DESCRIPTION (provided by applicant): The maintenance of genomic integrity following DMA damage depends on the coordination of the cell cycle checkpoint controls and DNA repair. Increasing evidence suggests that the integrity of the DMA damage- signaling pathway is essential for the prevention of neoplastic transformation, since many proteins involved in this pathway are frequently mutated in human cancers. Thus, a better understanding the DNA damage-signaling pathway will help us elucidate the pathway that is critical for the maintenance of genomic integrity and for the prevention of tumorigenesis. 53BP1 (p53-binding protein 1) was first identified in a yeast two-hybrid screen as a protein that interacts with the central DMA-binding domain of p53. In the last few years, we and others have demonstrated that 53BP1 is involved early in DNA damage-signaling pathway and plays a critical role in DNA damage checkpoint control and DNA repair. Moreover, we have shown that loss of 53BP1 greatly facilitates tumorigenesis in vivo, supporting that proper DNA damage responses are essential for the maintenance of genomic stability and cancer prevention. However, the mechanisms by which 53BP1 operates and the complexity of the DNA damage responses have not yet been adequately addressed. In this proposal, we will study the multiple functional motifs in 53BP1 in Specific Aim 1. The goal here is to elucidate how 53BP1 acts as a DNA damage mediator through its interactions with various upstream and downstream protein components involved in DNA damage pathways. In Specific Aim 2, we will explore the potential redundant functions between 53BP1 and another mediator of DNA damage checkpoint MDC1. 53BP1 rapidly relocalizes to the sites of DNA breaks.
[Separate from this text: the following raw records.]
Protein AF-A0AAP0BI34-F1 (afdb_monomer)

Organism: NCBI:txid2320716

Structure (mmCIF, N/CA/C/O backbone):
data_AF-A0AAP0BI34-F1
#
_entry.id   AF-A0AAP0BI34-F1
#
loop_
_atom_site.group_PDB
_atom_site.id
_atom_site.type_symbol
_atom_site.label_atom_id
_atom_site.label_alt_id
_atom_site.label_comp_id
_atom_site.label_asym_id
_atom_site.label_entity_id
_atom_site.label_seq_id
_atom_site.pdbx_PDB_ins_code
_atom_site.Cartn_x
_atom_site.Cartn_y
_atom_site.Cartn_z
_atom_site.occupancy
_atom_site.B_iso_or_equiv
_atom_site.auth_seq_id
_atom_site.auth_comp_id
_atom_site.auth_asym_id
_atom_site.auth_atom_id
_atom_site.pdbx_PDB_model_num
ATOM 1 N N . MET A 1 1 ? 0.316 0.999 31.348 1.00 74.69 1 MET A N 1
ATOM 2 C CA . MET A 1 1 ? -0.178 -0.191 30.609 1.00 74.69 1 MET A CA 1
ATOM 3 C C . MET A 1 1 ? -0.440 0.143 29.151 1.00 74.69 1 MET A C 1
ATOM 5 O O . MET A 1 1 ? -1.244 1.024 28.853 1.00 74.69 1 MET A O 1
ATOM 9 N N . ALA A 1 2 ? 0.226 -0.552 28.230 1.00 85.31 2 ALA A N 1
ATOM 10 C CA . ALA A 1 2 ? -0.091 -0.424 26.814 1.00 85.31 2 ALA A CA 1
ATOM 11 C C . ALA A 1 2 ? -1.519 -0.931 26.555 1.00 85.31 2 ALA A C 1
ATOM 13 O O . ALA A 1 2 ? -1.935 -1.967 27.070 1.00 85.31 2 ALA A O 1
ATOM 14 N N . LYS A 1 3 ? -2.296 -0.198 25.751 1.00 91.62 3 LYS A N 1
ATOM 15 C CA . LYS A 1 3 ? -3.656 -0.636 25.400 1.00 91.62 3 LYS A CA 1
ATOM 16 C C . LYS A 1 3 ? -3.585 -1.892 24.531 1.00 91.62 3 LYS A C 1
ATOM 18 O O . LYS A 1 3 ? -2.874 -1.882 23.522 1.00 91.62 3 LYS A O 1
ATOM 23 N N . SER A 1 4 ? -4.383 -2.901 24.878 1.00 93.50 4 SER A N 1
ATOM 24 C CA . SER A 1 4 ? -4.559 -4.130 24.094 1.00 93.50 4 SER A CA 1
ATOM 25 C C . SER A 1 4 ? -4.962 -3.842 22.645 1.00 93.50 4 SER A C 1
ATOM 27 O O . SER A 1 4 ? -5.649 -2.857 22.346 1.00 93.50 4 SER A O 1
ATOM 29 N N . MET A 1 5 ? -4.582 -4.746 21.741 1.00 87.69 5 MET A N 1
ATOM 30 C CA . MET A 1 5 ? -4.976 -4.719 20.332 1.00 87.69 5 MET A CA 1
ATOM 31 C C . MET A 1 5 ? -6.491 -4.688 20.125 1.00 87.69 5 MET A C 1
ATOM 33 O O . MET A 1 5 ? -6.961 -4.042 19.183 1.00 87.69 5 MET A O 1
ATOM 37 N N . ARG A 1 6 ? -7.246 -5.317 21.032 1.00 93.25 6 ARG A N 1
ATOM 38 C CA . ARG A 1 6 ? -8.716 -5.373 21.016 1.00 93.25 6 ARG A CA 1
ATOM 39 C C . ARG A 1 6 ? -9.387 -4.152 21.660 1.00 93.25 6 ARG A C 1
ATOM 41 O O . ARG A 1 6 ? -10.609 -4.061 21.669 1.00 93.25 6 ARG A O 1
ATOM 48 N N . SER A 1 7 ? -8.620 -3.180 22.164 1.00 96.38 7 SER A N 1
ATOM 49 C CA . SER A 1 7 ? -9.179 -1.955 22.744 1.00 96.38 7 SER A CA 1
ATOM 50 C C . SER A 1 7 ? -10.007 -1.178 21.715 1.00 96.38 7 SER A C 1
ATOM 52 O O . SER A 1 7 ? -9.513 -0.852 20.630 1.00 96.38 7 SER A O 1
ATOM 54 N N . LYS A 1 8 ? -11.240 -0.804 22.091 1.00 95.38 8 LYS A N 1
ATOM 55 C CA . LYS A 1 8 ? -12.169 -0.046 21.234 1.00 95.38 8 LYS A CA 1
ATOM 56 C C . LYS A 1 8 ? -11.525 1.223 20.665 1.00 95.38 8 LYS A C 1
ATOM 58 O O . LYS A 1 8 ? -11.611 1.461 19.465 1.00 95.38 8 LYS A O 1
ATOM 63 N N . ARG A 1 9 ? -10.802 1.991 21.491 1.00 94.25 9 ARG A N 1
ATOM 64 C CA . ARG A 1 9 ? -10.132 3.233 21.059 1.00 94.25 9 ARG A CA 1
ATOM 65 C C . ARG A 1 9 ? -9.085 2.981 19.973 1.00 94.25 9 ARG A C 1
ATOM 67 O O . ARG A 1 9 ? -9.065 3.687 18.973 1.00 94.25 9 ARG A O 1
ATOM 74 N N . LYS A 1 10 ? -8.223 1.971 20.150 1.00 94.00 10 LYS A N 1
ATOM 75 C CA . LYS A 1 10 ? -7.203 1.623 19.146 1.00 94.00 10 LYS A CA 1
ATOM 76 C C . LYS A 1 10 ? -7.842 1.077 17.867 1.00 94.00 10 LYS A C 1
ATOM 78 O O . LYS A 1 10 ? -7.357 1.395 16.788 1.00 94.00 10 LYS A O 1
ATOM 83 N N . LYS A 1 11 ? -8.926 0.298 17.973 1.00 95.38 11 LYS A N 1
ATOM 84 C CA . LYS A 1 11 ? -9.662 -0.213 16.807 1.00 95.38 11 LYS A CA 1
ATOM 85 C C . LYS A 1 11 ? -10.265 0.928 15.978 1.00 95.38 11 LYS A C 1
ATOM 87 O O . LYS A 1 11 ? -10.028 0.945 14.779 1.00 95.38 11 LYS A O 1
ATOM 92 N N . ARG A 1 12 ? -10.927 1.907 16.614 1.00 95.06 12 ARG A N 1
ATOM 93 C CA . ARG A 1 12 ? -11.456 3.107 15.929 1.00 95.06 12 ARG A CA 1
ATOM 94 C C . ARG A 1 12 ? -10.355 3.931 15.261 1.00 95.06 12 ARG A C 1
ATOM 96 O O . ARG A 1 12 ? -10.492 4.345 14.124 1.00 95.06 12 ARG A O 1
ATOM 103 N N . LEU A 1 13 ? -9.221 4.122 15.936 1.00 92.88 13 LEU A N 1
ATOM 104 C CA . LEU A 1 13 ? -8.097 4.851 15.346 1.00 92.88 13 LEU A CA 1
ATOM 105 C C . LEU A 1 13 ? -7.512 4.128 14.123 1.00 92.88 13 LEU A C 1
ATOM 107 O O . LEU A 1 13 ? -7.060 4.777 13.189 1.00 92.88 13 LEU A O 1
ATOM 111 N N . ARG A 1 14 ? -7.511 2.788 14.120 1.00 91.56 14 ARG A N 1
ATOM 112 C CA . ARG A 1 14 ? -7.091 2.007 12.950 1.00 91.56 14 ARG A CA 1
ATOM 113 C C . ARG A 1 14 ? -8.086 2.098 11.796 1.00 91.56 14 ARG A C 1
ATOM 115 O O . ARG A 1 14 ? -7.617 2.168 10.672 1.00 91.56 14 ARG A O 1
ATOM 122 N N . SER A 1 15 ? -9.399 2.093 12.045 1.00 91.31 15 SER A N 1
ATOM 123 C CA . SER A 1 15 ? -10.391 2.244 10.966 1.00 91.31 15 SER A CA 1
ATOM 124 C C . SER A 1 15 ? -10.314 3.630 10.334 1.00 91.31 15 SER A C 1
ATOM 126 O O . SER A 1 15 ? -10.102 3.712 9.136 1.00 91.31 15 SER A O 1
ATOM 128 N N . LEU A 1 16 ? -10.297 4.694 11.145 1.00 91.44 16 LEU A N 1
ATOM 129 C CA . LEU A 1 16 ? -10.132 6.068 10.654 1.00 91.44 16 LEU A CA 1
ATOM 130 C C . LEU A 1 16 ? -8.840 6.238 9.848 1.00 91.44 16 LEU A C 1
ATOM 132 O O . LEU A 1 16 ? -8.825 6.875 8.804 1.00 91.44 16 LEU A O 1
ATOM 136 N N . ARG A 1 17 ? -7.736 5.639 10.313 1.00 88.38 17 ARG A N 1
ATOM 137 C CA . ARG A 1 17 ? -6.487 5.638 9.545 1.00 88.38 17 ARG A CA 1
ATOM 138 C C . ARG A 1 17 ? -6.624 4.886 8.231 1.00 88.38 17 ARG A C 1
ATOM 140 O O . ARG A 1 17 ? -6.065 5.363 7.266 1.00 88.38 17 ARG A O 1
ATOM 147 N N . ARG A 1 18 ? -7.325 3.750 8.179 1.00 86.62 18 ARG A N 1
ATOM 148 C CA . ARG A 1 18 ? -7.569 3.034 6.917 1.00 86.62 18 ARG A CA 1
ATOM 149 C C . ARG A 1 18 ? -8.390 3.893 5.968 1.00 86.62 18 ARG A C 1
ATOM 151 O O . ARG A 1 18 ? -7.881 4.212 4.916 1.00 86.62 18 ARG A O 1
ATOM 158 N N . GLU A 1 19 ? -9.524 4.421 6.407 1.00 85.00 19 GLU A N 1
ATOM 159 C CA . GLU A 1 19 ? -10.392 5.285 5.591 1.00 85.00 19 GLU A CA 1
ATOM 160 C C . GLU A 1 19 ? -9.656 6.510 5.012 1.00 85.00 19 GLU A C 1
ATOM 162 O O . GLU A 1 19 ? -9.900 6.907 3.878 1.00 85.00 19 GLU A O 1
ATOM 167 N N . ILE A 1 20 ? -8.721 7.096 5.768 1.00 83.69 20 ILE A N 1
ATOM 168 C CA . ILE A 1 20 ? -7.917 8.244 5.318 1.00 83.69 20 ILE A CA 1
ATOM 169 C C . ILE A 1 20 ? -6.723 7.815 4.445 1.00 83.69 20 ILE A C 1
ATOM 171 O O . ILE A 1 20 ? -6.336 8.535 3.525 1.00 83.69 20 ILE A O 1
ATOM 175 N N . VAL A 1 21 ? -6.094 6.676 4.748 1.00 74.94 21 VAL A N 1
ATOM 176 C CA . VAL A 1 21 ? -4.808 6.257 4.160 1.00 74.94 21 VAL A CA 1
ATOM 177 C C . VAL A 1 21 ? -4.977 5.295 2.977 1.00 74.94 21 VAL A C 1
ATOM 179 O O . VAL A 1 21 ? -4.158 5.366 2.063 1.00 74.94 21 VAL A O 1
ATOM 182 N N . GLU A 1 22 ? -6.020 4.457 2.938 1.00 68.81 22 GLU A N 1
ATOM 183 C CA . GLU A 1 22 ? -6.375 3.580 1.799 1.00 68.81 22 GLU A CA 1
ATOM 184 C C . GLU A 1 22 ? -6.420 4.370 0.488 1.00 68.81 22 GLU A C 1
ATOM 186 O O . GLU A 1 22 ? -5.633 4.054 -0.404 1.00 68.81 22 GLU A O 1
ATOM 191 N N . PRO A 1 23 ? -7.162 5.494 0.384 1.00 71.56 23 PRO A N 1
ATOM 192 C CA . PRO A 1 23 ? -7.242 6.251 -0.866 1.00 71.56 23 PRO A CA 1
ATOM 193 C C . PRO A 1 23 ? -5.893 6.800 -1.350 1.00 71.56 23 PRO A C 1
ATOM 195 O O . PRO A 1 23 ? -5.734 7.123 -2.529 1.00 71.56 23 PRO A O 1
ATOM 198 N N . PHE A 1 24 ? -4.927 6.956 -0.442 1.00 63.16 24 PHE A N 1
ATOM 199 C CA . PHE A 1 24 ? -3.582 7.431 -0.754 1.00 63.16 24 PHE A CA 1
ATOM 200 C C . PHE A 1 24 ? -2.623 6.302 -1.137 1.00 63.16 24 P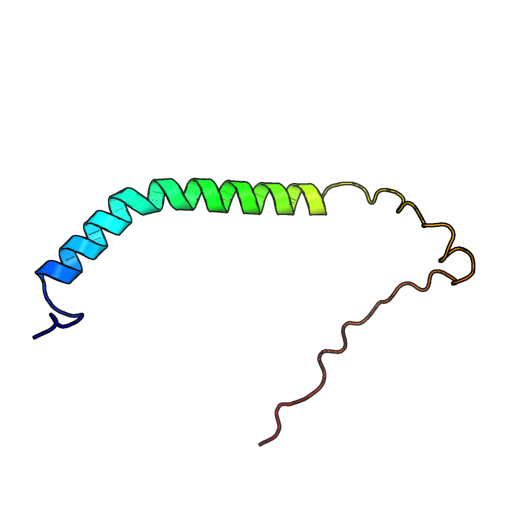HE A C 1
ATOM 202 O O . PHE A 1 24 ? -1.741 6.528 -1.967 1.00 63.16 24 PHE A O 1
ATOM 209 N N . TYR A 1 25 ? -2.758 5.115 -0.541 1.00 63.50 25 TYR A N 1
ATOM 210 C CA . TYR A 1 25 ? -1.908 3.968 -0.861 1.00 63.50 25 TYR A CA 1
ATOM 211 C C . TYR A 1 25 ? -2.383 3.227 -2.105 1.00 63.50 25 TYR A C 1
ATOM 213 O O . TYR A 1 25 ? -1.538 2.883 -2.925 1.00 63.50 25 TYR A O 1
ATOM 221 N N . ASP A 1 26 ? -3.691 3.106 -2.326 1.00 69.62 26 ASP A N 1
ATOM 222 C CA . ASP A 1 26 ? -4.235 2.440 -3.514 1.00 69.62 26 ASP A CA 1
ATOM 223 C C . ASP A 1 26 ? -3.770 3.130 -4.800 1.00 69.62 26 ASP A C 1
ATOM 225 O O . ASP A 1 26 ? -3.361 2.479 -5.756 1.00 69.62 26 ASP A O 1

Recent studies suggest that a protein methyltransferase Dot1-dependent Lys-79 methylation of histone H3 is required for this initial recruitment of 53BP1. In Specific Aim 3, we will generate Dot1 knockout mice and explore the role of Dot1 and Dot1 -dependent H3 methylation in the regulation of DNA damage responses including 53BP1 localization. Collectively, these genetic, structural and biochemical analyses of 53BP1 protein will reveal, at molecular details, how 53BP1 participates in DNA damage responses and contributes to tumor suppression.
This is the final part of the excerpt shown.